Supplied entries:
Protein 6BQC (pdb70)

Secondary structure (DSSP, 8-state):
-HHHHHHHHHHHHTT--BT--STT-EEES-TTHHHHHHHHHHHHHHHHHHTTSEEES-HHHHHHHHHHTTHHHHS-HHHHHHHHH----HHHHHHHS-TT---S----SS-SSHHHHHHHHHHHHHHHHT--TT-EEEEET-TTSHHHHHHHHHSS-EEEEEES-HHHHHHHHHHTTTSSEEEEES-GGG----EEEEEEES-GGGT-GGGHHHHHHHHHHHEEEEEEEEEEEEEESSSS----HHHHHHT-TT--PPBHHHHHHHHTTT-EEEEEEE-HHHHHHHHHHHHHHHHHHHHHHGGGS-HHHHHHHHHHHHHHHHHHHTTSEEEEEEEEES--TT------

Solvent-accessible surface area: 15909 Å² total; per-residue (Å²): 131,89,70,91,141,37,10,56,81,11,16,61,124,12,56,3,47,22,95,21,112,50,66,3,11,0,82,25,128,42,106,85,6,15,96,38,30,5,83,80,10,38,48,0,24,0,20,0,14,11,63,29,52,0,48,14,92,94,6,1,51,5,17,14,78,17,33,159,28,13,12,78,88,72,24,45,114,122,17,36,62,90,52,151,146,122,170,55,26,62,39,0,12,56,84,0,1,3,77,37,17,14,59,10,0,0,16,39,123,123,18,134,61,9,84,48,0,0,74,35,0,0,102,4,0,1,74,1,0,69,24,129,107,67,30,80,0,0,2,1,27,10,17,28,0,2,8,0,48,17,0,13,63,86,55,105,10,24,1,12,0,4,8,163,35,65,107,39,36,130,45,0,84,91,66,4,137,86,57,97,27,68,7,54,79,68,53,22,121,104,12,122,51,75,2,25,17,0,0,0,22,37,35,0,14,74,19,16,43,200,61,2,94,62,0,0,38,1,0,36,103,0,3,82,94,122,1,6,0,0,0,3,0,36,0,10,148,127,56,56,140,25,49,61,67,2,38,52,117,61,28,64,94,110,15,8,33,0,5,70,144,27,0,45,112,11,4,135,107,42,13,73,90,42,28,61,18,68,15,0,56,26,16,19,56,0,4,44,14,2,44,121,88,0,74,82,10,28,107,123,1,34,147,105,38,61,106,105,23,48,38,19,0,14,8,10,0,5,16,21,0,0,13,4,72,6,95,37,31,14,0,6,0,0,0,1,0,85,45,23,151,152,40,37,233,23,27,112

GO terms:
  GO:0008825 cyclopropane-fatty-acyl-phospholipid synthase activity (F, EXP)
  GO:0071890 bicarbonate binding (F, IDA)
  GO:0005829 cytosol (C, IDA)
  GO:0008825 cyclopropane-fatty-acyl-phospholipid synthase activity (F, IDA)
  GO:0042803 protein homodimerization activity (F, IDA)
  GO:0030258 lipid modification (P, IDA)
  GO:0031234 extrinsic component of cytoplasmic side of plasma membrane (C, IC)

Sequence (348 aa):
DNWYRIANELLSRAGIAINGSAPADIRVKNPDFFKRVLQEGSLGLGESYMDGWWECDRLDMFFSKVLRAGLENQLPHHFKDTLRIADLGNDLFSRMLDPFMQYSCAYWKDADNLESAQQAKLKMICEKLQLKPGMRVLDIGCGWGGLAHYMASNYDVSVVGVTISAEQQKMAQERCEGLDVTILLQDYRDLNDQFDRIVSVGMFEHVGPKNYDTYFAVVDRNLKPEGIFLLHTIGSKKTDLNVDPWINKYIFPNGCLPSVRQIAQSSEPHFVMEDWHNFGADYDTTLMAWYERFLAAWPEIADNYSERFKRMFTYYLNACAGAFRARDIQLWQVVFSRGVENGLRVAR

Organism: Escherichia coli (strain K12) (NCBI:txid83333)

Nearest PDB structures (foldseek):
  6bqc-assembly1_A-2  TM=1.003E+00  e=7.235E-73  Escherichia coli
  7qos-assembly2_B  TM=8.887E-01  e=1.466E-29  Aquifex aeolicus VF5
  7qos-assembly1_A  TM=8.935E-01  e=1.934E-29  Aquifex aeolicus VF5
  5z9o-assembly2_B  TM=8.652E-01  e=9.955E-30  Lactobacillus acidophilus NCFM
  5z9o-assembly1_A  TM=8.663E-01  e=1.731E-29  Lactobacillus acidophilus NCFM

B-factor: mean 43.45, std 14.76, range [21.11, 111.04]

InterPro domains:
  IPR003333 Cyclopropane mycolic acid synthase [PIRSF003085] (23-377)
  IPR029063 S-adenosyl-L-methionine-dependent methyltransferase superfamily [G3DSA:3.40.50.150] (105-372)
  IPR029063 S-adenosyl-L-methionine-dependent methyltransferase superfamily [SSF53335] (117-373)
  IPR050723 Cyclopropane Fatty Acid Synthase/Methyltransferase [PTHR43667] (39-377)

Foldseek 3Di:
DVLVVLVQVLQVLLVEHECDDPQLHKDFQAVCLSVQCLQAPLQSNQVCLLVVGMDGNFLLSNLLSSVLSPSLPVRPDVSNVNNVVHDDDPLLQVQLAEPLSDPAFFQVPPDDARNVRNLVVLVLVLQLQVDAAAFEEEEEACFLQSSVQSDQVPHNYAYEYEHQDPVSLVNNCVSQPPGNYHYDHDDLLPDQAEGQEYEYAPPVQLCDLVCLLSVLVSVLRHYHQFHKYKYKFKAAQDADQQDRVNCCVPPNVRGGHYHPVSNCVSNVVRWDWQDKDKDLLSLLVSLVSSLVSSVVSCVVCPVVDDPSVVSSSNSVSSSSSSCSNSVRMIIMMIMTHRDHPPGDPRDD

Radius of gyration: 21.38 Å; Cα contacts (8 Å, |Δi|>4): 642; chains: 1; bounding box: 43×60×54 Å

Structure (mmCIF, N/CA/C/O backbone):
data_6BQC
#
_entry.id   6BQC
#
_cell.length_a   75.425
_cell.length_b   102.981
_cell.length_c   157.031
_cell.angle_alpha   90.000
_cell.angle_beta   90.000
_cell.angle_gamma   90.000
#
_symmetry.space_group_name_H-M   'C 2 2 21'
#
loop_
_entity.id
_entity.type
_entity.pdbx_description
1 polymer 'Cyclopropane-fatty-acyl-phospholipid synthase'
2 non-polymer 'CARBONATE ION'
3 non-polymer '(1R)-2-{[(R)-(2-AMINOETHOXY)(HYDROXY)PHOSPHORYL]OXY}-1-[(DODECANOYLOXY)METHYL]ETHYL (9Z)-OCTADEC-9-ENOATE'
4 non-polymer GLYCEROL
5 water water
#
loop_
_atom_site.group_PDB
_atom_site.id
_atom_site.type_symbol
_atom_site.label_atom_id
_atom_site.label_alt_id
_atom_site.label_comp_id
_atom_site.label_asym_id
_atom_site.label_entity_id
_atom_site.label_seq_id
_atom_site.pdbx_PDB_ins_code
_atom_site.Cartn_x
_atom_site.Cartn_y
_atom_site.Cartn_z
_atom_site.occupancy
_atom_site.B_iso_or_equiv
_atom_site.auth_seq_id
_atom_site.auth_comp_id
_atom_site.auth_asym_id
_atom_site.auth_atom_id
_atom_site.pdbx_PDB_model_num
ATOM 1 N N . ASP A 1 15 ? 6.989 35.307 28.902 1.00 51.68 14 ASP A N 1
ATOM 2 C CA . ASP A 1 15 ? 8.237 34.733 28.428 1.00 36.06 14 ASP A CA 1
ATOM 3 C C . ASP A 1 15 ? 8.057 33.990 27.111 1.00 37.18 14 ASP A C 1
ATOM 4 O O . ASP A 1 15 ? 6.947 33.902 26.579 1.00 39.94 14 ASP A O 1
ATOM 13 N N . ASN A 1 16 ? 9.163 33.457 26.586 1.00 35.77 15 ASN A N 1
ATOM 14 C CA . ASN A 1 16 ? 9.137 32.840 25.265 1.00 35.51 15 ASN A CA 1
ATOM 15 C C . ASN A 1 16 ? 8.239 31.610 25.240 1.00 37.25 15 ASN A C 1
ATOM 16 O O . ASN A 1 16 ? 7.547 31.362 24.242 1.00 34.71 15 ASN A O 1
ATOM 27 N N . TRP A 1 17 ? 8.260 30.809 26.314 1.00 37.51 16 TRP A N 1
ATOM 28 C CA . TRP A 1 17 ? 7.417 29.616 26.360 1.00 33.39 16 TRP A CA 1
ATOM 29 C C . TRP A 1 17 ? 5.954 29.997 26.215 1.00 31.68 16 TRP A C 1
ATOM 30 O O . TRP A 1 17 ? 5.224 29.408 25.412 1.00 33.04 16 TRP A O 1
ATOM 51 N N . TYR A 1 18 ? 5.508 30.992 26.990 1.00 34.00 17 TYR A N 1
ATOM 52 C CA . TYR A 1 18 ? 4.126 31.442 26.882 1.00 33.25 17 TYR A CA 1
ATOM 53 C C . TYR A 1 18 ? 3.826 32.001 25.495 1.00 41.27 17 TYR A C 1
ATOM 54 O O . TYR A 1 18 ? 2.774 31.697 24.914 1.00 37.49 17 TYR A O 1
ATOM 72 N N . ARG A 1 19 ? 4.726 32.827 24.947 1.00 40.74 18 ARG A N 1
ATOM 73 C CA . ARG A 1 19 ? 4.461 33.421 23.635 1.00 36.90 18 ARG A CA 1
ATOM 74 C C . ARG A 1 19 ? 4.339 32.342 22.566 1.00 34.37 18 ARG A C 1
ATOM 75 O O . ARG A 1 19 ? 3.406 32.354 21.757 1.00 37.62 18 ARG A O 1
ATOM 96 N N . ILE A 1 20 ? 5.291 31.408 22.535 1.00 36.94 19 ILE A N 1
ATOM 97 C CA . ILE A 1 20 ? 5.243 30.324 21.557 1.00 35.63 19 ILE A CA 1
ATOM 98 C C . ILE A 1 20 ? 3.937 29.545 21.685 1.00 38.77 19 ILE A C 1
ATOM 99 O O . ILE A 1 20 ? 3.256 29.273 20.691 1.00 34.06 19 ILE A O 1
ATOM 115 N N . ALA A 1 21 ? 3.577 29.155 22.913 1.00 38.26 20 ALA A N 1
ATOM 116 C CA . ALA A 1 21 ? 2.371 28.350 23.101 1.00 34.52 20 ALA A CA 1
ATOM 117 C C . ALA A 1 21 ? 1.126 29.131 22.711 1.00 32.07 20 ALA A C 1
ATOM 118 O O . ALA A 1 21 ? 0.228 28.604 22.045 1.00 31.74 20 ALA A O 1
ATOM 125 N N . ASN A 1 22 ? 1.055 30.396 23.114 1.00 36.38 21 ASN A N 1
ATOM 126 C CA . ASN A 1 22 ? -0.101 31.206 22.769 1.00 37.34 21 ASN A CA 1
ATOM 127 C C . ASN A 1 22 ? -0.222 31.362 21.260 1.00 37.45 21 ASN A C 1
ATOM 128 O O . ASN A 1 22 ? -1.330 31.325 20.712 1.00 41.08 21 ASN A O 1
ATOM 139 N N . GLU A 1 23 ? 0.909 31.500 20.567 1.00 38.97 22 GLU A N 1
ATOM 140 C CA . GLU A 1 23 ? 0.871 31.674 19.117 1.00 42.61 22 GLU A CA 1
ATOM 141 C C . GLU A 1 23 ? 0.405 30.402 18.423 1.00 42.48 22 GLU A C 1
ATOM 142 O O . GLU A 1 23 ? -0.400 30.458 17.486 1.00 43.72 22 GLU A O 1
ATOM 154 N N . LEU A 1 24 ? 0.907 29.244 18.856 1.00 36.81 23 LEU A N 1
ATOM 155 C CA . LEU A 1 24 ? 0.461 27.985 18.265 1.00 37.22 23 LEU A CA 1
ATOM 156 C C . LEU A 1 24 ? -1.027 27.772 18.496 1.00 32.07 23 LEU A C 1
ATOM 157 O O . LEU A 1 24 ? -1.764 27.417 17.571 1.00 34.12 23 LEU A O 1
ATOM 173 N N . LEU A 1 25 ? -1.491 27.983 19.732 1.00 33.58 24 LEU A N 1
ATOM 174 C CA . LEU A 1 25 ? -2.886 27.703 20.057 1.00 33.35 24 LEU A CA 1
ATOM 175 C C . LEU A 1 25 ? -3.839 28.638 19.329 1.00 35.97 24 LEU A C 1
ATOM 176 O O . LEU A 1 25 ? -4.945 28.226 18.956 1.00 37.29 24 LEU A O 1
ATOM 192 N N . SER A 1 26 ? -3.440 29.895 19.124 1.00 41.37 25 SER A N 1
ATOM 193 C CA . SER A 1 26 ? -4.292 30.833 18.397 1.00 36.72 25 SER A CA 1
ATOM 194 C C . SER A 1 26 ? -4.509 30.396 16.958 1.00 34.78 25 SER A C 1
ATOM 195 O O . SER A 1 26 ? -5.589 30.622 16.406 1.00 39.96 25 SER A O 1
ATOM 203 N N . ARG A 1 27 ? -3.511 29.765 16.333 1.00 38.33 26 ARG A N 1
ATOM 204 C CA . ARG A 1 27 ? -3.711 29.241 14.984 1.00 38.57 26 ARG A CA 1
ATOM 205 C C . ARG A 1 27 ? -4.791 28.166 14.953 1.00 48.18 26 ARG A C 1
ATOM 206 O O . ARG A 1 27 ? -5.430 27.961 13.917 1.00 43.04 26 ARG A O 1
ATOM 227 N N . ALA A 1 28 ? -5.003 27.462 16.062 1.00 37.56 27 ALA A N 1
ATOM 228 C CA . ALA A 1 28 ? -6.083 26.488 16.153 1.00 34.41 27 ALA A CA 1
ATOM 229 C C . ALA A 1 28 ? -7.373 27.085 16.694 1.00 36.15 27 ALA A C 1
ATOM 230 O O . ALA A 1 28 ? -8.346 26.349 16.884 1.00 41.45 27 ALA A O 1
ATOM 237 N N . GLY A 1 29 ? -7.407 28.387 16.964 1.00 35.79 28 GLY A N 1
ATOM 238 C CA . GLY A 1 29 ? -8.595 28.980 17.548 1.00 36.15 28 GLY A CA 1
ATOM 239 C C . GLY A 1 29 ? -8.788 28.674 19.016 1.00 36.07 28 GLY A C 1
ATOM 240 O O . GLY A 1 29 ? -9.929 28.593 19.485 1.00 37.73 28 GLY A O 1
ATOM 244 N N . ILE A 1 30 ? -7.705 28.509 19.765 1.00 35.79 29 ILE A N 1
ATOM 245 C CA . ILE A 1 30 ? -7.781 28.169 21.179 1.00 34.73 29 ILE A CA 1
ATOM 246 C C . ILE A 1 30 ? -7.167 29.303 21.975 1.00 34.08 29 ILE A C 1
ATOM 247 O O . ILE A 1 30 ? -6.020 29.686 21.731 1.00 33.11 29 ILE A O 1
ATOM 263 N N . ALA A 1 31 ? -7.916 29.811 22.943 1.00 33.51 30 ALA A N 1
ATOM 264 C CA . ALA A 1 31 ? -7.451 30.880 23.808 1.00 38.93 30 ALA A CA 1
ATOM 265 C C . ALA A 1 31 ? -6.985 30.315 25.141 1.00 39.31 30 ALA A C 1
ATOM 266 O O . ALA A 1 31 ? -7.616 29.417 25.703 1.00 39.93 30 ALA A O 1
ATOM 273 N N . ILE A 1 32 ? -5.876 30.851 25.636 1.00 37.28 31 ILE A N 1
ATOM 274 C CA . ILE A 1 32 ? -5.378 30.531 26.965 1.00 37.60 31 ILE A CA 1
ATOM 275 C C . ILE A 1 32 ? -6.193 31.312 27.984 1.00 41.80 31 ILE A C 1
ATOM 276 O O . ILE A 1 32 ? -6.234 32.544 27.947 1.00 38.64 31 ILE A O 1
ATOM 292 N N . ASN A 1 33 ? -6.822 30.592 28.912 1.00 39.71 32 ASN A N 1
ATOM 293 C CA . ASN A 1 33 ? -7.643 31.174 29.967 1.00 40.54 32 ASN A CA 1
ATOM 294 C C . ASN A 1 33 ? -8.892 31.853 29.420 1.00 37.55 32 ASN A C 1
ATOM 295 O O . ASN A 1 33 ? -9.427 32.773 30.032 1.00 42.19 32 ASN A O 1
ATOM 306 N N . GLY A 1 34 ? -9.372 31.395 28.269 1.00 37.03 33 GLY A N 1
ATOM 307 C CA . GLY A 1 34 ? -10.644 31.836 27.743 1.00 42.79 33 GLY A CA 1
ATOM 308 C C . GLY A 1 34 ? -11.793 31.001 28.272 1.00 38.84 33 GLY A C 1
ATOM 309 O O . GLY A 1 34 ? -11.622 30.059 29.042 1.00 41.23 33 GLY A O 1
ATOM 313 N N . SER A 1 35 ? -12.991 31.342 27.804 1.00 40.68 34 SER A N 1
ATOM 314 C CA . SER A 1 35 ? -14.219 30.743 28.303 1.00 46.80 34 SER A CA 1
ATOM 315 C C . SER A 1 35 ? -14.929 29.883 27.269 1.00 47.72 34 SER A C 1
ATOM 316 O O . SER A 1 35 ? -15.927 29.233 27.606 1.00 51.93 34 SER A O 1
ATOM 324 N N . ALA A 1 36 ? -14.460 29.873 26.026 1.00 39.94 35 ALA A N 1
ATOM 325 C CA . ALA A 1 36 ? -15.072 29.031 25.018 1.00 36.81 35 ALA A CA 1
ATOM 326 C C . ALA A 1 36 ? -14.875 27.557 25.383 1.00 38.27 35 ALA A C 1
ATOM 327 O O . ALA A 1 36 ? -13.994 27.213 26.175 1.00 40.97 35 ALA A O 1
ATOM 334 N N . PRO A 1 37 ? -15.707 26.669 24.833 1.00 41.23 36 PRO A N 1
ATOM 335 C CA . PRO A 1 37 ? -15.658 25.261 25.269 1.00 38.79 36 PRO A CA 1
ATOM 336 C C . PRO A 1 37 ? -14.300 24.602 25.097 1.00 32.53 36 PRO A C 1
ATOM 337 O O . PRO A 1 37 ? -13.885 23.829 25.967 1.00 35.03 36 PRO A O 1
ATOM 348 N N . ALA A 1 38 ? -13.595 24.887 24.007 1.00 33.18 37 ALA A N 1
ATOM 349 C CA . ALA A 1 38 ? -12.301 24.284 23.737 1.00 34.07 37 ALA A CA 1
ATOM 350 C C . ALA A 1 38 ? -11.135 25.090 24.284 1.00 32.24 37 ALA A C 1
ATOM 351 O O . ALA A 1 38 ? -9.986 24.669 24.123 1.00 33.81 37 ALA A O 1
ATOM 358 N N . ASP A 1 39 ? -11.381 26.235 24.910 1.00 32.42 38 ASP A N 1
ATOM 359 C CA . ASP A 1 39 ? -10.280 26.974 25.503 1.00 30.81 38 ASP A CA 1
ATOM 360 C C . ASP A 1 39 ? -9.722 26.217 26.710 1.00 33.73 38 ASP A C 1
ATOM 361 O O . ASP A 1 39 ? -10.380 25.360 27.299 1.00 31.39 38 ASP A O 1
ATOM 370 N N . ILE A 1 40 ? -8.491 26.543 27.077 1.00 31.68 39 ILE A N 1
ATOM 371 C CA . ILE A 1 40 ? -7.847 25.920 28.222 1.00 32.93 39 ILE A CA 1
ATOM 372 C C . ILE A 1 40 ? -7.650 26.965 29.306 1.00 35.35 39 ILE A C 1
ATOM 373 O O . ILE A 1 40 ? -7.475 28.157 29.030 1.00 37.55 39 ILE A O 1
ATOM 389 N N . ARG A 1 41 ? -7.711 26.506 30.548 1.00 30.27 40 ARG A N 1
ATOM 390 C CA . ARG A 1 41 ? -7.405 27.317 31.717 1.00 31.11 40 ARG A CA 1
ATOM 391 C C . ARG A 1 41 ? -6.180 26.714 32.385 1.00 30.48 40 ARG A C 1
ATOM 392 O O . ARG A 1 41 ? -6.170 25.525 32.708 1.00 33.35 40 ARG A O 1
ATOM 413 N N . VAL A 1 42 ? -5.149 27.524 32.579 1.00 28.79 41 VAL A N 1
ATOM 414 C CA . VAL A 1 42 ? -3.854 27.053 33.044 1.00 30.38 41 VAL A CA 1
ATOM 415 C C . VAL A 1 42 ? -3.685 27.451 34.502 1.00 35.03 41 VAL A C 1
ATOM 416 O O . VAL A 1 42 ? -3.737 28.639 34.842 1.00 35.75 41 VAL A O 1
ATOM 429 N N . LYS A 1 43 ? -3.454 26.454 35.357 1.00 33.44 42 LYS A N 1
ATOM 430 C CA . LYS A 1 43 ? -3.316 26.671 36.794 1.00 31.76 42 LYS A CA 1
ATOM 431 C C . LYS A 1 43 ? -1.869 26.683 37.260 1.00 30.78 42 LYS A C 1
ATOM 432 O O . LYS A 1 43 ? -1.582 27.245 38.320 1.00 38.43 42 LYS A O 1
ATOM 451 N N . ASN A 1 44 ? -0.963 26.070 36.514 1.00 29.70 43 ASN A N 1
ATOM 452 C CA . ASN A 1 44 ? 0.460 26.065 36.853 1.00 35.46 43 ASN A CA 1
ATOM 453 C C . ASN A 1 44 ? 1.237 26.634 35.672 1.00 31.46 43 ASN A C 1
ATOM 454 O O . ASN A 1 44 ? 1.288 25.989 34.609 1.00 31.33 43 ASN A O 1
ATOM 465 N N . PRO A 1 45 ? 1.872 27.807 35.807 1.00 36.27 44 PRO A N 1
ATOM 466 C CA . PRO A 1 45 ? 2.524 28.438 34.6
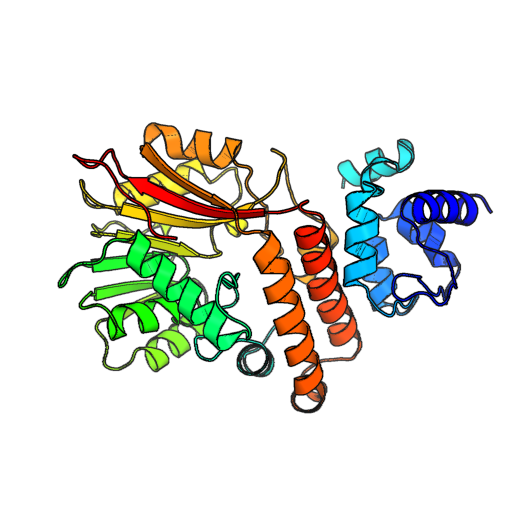44 1.00 37.69 44 PRO A CA 1
ATOM 467 C C . PRO A 1 45 ? 3.695 27.656 34.081 1.00 33.20 44 PRO A C 1
ATOM 468 O O . PRO A 1 45 ? 4.116 27.947 32.954 1.00 37.19 44 PRO A O 1
ATOM 479 N N . ASP A 1 46 ? 4.245 26.685 34.819 1.00 32.97 45 ASP A N 1
ATOM 480 C CA . ASP A 1 46 ? 5.231 25.778 34.236 1.00 34.01 45 ASP A CA 1
ATOM 481 C C . ASP A 1 46 ? 4.661 24.927 33.099 1.00 29.74 45 ASP A C 1
ATOM 482 O O . ASP A 1 46 ? 5.429 24.264 32.401 1.00 30.67 45 ASP A O 1
ATOM 491 N N . PHE A 1 47 ? 3.344 24.951 32.888 1.00 27.48 46 PHE A N 1
ATOM 492 C CA . PHE A 1 47 ? 2.704 24.170 31.829 1.00 28.76 46 PHE A CA 1
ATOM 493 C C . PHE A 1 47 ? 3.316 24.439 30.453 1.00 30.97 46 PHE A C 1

Exercise prompt: Gather from the data above every line with the string "NCFM".

Answer space:
  5z9o-assembly2_B  TM=8.652E-01  e=9.955E-30  Lactobacillus acidophilus NCFM
  5z9o-assembly1_A  TM=8.663E-01  e=1.731E-29  Lactobacillus acidophilus NCFM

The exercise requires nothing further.